▶ [TASK DETAILS]: Given the entries that follow, write out exactly the lines starting at the one containing "ATOM 61 O O" and ending at the one containing "ATOM 73 N N", both ends included, and only those.
++++ SUPPLIED RECORDS ++++
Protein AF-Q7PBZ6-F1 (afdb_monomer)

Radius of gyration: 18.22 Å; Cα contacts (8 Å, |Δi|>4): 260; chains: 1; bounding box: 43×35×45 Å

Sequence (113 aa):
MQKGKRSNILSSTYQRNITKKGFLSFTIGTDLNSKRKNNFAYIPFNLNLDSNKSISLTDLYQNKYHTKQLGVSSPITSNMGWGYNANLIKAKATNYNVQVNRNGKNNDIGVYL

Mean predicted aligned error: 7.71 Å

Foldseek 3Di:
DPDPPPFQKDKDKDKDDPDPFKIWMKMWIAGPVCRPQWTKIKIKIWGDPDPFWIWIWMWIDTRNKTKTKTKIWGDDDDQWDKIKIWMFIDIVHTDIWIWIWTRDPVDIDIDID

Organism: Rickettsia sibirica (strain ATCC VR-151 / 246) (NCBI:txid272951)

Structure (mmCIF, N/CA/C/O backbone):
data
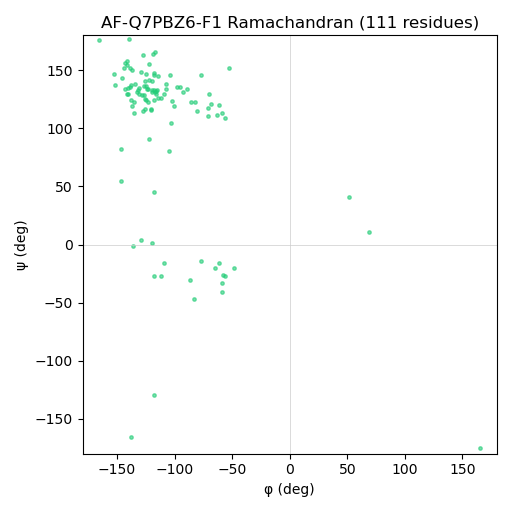_AF-Q7PBZ6-F1
#
_entry.id   AF-Q7PBZ6-F1
#
loop_
_atom_site.group_PDB
_atom_site.id
_atom_site.type_symbol
_atom_site.label_atom_id
_atom_site.label_alt_id
_atom_site.label_comp_id
_atom_site.label_asym_id
_atom_site.label_entity_id
_atom_site.label_seq_id
_atom_site.pdbx_PDB_ins_code
_atom_site.Cartn_x
_atom_site.Cartn_y
_atom_site.Cartn_z
_atom_site.occupancy
_atom_site.B_iso_or_equiv
_atom_site.auth_seq_id
_atom_site.auth_comp_id
_atom_site.auth_asym_id
_atom_site.auth_atom_id
_atom_site.pdbx_PDB_model_num
ATOM 1 N N . MET A 1 1 ? -32.400 -14.764 5.057 1.00 40.47 1 MET A N 1
ATOM 2 C CA . MET A 1 1 ? -31.933 -13.533 4.376 1.00 40.47 1 MET A CA 1
ATOM 3 C C . MET A 1 1 ? -31.138 -12.681 5.362 1.00 40.47 1 MET A C 1
ATOM 5 O O . MET A 1 1 ? -31.740 -12.091 6.251 1.00 40.47 1 MET A O 1
ATOM 9 N N . GLN A 1 2 ? -29.803 -12.639 5.274 1.00 43.78 2 GLN A N 1
ATOM 10 C CA . GLN A 1 2 ? -29.023 -11.669 6.056 1.00 43.78 2 GLN A CA 1
ATOM 11 C C . GLN A 1 2 ? -29.277 -10.274 5.469 1.00 43.78 2 GLN A C 1
ATOM 13 O O . GLN A 1 2 ? -28.883 -9.997 4.339 1.00 43.78 2 GLN A O 1
ATOM 18 N N . LYS A 1 3 ? -29.979 -9.402 6.207 1.00 47.94 3 LYS A N 1
ATOM 19 C CA . LYS A 1 3 ? -30.095 -7.980 5.854 1.00 47.94 3 LYS A CA 1
ATOM 20 C C . LYS A 1 3 ? -28.681 -7.399 5.812 1.00 47.94 3 LYS A C 1
ATOM 22 O O . LYS A 1 3 ? -28.030 -7.322 6.853 1.00 47.94 3 LYS A O 1
ATOM 27 N N . GLY A 1 4 ? -28.210 -7.012 4.628 1.00 55.50 4 GLY A N 1
ATOM 28 C CA . GLY A 1 4 ? -26.926 -6.336 4.465 1.00 55.50 4 GLY A CA 1
ATOM 29 C C . GLY A 1 4 ? -26.897 -5.081 5.334 1.00 55.50 4 GLY A C 1
ATOM 30 O O . GLY A 1 4 ? -27.629 -4.124 5.079 1.00 55.50 4 GLY A O 1
ATOM 31 N N . LYS A 1 5 ? -26.100 -5.099 6.407 1.00 61.41 5 LYS A N 1
ATOM 32 C CA . LYS A 1 5 ? -25.880 -3.925 7.255 1.00 61.41 5 LYS A CA 1
ATOM 33 C C . LYS A 1 5 ? -25.196 -2.863 6.395 1.00 61.41 5 LYS A C 1
ATOM 35 O O . LYS A 1 5 ? -24.046 -3.042 6.008 1.00 61.41 5 LYS A O 1
ATOM 40 N N . ARG A 1 6 ? -25.896 -1.765 6.091 1.00 60.41 6 ARG A N 1
ATOM 41 C CA . ARG A 1 6 ? -25.269 -0.588 5.479 1.00 60.41 6 ARG A CA 1
ATOM 42 C C . ARG A 1 6 ? -24.209 -0.056 6.443 1.00 60.41 6 ARG A C 1
ATOM 44 O O . ARG A 1 6 ? -24.508 0.274 7.592 1.00 60.41 6 ARG A O 1
ATOM 51 N N . SER A 1 7 ? -22.969 -0.032 5.976 1.00 65.06 7 SER A N 1
ATOM 52 C CA . SER A 1 7 ? -21.870 0.631 6.665 1.00 65.06 7 SER A CA 1
ATOM 53 C C . SER A 1 7 ? -22.118 2.140 6.624 1.00 65.06 7 SER A C 1
ATOM 55 O O . SER A 1 7 ? -22.254 2.701 5.540 1.00 65.06 7 SER A O 1
ATOM 57 N N . ASN A 1 8 ? -22.223 2.784 7.788 1.00 82.38 8 ASN A N 1
ATOM 58 C CA . ASN A 1 8 ? -22.393 4.232 7.902 1.00 82.38 8 ASN A CA 1
ATOM 59 C C . ASN A 1 8 ? -21.057 4.822 8.352 1.00 82.38 8 ASN A C 1
ATOM 61 O O . ASN A 1 8 ? -20.859 5.043 9.538 1.00 82.38 8 ASN A O 1
ATOM 65 N N . ILE A 1 9 ? -20.111 5.017 7.438 1.00 87.69 9 ILE A N 1
ATOM 66 C CA . ILE A 1 9 ? -18.788 5.560 7.770 1.00 87.69 9 ILE A CA 1
ATOM 67 C C . ILE A 1 9 ? -18.776 7.070 7.543 1.00 87.69 9 ILE A C 1
ATOM 69 O O . ILE A 1 9 ? -19.238 7.545 6.509 1.00 87.69 9 ILE A O 1
ATOM 73 N N . LEU A 1 10 ? -18.205 7.810 8.493 1.00 89.94 10 LEU A N 1
ATOM 74 C CA . LEU A 1 10 ? -17.784 9.193 8.293 1.00 89.94 10 LEU A CA 1
ATOM 75 C C . LEU A 1 10 ? -16.259 9.244 8.332 1.00 89.94 10 LEU A C 1
ATOM 77 O O . LEU A 1 10 ? -15.653 8.791 9.304 1.00 89.94 10 LEU A O 1
ATOM 81 N N . SER A 1 11 ? -15.642 9.803 7.297 1.00 92.38 11 SER A N 1
ATOM 82 C CA . SER A 1 11 ? -14.190 9.944 7.208 1.00 92.38 11 SER A CA 1
ATOM 83 C C . SER A 1 11 ? -13.785 11.266 6.578 1.00 92.38 11 SER A C 1
ATOM 85 O O . SER A 1 11 ? -14.524 11.840 5.782 1.00 92.38 11 SER A O 1
ATOM 87 N N . SER A 1 12 ? -12.583 11.716 6.917 1.00 94.75 12 SER A N 1
ATOM 88 C CA . SER A 1 12 ? -11.909 12.840 6.286 1.00 94.75 12 SER A CA 1
ATOM 89 C C . SER A 1 12 ? -10.541 12.387 5.802 1.00 94.75 12 SER A C 1
ATOM 91 O O . SER A 1 12 ? -9.823 11.686 6.521 1.00 94.75 12 SER A O 1
ATOM 93 N N . THR A 1 13 ? -10.193 12.797 4.588 1.00 96.38 13 THR A N 1
ATOM 94 C CA . THR A 1 13 ? -8.928 12.462 3.947 1.00 96.38 13 THR A CA 1
ATOM 95 C C . THR A 1 13 ? -8.221 13.740 3.538 1.00 96.38 13 THR A C 1
ATOM 97 O O . THR A 1 13 ? -8.752 14.545 2.777 1.00 96.38 13 THR A O 1
ATOM 100 N N . TYR A 1 14 ? -6.993 13.897 4.012 1.00 95.88 14 TYR A N 1
ATOM 101 C CA . TYR A 1 14 ? -6.034 14.843 3.473 1.00 95.88 14 TYR A CA 1
ATOM 102 C C . TYR A 1 14 ? -5.092 14.100 2.529 1.00 95.88 14 TYR A C 1
ATOM 104 O O . TYR A 1 14 ? -4.611 13.013 2.847 1.00 95.88 14 TYR A O 1
ATOM 112 N N . GLN A 1 15 ? -4.812 14.669 1.363 1.00 96.31 15 GLN A N 1
ATOM 113 C CA . GLN A 1 15 ? -3.827 14.130 0.434 1.00 96.31 15 GLN A CA 1
ATOM 114 C C . GLN A 1 15 ? -2.993 15.265 -0.132 1.00 96.31 15 GLN A C 1
ATOM 116 O O . GLN A 1 15 ? -3.519 16.309 -0.517 1.00 96.31 15 GLN A O 1
ATOM 121 N N . ARG A 1 16 ? -1.683 15.041 -0.209 1.00 95.56 16 ARG A N 1
ATOM 122 C CA . ARG A 1 16 ? -0.746 15.990 -0.790 1.00 95.56 16 ARG A CA 1
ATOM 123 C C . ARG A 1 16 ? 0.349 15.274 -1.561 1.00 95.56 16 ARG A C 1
++++
▶ [ANSWER]:
ATOM 61 O O . ASN A 1 8 ? -20.859 5.043 9.538 1.00 82.38 8 ASN A O 1
ATOM 65 N N . ILE A 1 9 ? -20.111 5.017 7.438 1.00 87.69 9 ILE A N 1
ATOM 66 C CA . ILE A 1 9 ? -18.788 5.560 7.770 1.00 87.69 9 ILE A CA 1
ATOM 67 C C . ILE A 1 9 ? -18.776 7.070 7.543 1.00 87.69 9 ILE A C 1
ATOM 69 O O . ILE A 1 9 ? -19.238 7.545 6.509 1.00 87.69 9 ILE A O 1
ATOM 73 N N . LEU A 1 10 ? -18.205 7.810 8.493 1.00 89.94 10 LEU A N 1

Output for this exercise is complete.